A front-end developer from Mar del Plata, Argentina. Passionate about CSS, accessibility, and JS. Currently working on "just a small fix", as I've been doing for the last 15 years.
Some people are great at both things, but we still see lots of "mainly CSS devs" that simply can't / don't want to get into the JS heavy stuff, as well as "mostly JS devs" that are new to front end (either new to programming or coming from desktop / back end) that can't grasp the most basic CSS concepts.
But I don't they they are to blame. Sure, some have that "CSS is below me" attitude, but for the most part, the actually want to learn it, it's just that it gets really hard to find a decent source.
Most bootcamps, courses and resources out there barely burns through CSS from a "quick results" approach, sometimes even deferring to bootstrap, instead of teaching the core concepts.
CSS-in-JS is great, but it also allows this kinds of devs to mostly get away with it... until something fails and they bash CSS for their own flaws.

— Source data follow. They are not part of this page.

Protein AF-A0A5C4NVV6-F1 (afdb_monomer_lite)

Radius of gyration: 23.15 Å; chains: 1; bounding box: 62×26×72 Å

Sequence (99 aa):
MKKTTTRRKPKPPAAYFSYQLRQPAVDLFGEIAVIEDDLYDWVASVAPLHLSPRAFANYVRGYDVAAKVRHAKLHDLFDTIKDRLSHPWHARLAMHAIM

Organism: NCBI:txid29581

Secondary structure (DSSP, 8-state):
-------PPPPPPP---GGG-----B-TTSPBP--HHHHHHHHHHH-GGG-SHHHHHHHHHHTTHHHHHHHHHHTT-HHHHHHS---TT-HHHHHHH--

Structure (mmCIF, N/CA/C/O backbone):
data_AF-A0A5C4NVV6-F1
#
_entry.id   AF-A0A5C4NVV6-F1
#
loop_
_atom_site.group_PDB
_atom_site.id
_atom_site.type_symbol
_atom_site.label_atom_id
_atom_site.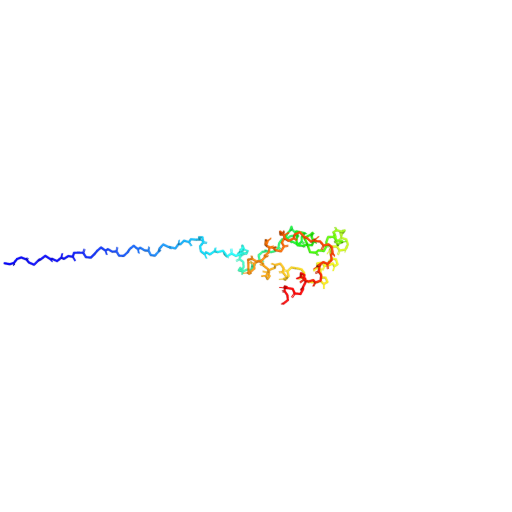label_alt_id
_atom_site.label_comp_id
_atom_site.label_asym_id
_atom_site.label_entity_id
_atom_site.label_seq_id
_atom_site.pdbx_PDB_ins_code
_atom_site.Cartn_x
_atom_site.Cartn_y
_atom_site.Cartn_z
_atom_site.occupancy
_atom_site.B_iso_or_equiv
_atom_site.auth_seq_id
_atom_site.auth_comp_id
_atom_site.auth_asym_id
_atom_site.auth_atom_id
_atom_site.pdbx_PDB_model_num
ATOM 1 N N . MET A 1 1 ? -46.381 5.183 59.508 1.00 44.47 1 MET A N 1
ATOM 2 C CA . MET A 1 1 ? -45.412 4.545 58.583 1.00 44.47 1 MET A CA 1
ATOM 3 C C . MET A 1 1 ? -45.218 5.447 57.369 1.00 44.47 1 MET A C 1
ATOM 5 O O . MET A 1 1 ? -46.186 5.676 56.657 1.00 44.47 1 MET A O 1
ATOM 9 N N . LYS A 1 2 ? -44.025 6.020 57.156 1.00 46.81 2 LYS A N 1
ATOM 10 C CA . LYS A 1 2 ? -43.733 6.873 55.986 1.00 46.81 2 LYS A CA 1
ATOM 11 C C . LYS A 1 2 ? -42.939 6.052 54.964 1.00 46.81 2 LYS A C 1
ATOM 13 O O . LYS A 1 2 ? -41.895 5.513 55.311 1.00 46.81 2 LYS A O 1
ATOM 18 N N . LYS A 1 3 ? -43.464 5.912 53.741 1.00 58.56 3 LYS A N 1
ATOM 19 C CA . LYS A 1 3 ? -42.820 5.180 52.638 1.00 58.56 3 LYS A CA 1
ATOM 20 C C . LYS A 1 3 ? -41.741 6.068 52.015 1.00 58.56 3 LYS A C 1
ATOM 22 O O . LYS A 1 3 ? -42.053 7.141 51.507 1.00 58.56 3 LYS A O 1
ATOM 27 N N . THR A 1 4 ? -40.486 5.638 52.064 1.00 55.88 4 THR A N 1
ATOM 28 C CA . THR A 1 4 ? -39.363 6.296 51.391 1.00 55.88 4 THR A CA 1
ATOM 29 C C . THR A 1 4 ? -39.218 5.735 49.977 1.00 55.88 4 THR A C 1
ATOM 31 O O . THR A 1 4 ? -38.791 4.602 49.777 1.00 55.88 4 THR A O 1
ATOM 34 N N . THR A 1 5 ? -39.595 6.524 48.969 1.00 63.56 5 THR A N 1
ATOM 35 C CA . THR A 1 5 ? -39.338 6.195 47.560 1.00 63.56 5 THR A CA 1
ATOM 36 C C . THR A 1 5 ? -37.883 6.516 47.231 1.00 63.56 5 THR A C 1
ATOM 38 O O . THR A 1 5 ? -37.504 7.680 47.105 1.00 63.56 5 THR A O 1
ATOM 41 N N . THR A 1 6 ? -37.050 5.486 47.083 1.00 63.84 6 THR A N 1
ATOM 42 C CA . THR A 1 6 ? -35.657 5.634 46.649 1.00 63.84 6 THR A CA 1
ATOM 43 C C . THR A 1 6 ? -35.609 6.030 45.174 1.00 63.84 6 THR A C 1
ATOM 45 O O . THR A 1 6 ? -35.858 5.219 44.281 1.00 63.84 6 THR A O 1
ATOM 48 N N . ARG A 1 7 ? -35.276 7.297 44.908 1.00 61.91 7 ARG A N 1
ATOM 49 C CA . ARG A 1 7 ? -35.023 7.829 43.563 1.00 61.91 7 ARG A CA 1
ATOM 50 C C . ARG A 1 7 ? -33.813 7.109 42.956 1.00 61.91 7 ARG A C 1
ATOM 52 O O . ARG A 1 7 ? -32.680 7.341 43.371 1.00 61.91 7 ARG A O 1
ATOM 59 N N . ARG A 1 8 ? -34.046 6.227 41.978 1.00 66.81 8 ARG A N 1
ATOM 60 C CA . ARG A 1 8 ? -32.971 5.600 41.193 1.00 66.81 8 ARG A CA 1
ATOM 61 C C . ARG A 1 8 ? -32.223 6.689 40.421 1.00 66.81 8 ARG A C 1
ATOM 63 O O . ARG A 1 8 ? -32.846 7.497 39.733 1.00 66.81 8 ARG A O 1
ATOM 70 N N . LYS A 1 9 ? -30.897 6.735 40.571 1.00 64.62 9 LYS A N 1
ATOM 71 C CA . LYS A 1 9 ? -30.039 7.646 39.803 1.00 64.62 9 LYS A CA 1
ATOM 72 C C . LYS A 1 9 ? -30.096 7.268 38.313 1.00 64.62 9 LYS A C 1
ATOM 74 O O . LYS A 1 9 ? -30.147 6.074 38.013 1.00 64.62 9 LYS A O 1
ATOM 79 N N . PRO A 1 10 ? -30.096 8.246 37.390 1.00 65.00 10 PRO A N 1
ATOM 80 C CA . PRO A 1 10 ? -30.030 7.957 35.964 1.00 65.00 10 PRO A CA 1
ATOM 81 C C . PRO A 1 10 ? -28.732 7.205 35.649 1.00 65.00 10 PRO A C 1
ATOM 83 O O . PRO A 1 10 ? -27.667 7.548 36.165 1.00 65.00 10 PRO A O 1
ATOM 86 N N . LYS A 1 11 ? -28.837 6.155 34.827 1.00 62.41 11 LYS A N 1
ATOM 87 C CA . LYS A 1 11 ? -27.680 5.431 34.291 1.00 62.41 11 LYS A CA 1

But the industry is in such a great demand for JS (mostly React) devs that they get really good jobs with great salaries anyway. Some companies proud themselves on "our designers make their own CSS", which is exactly just as wrong.
And that's the real issue right there. HTML, CSS, a11y and all that stuff requires a completely different skillset than "real programming", as well as different from "actual design". So most devs don't feel like CSS should be their responsibility, and neither do most designers.
JS is mostly about logical intelligence, HTML+CSS mostly about linguistics intelligence, and actual design (as in working with graphic tools) requires visual-spatial intelligence.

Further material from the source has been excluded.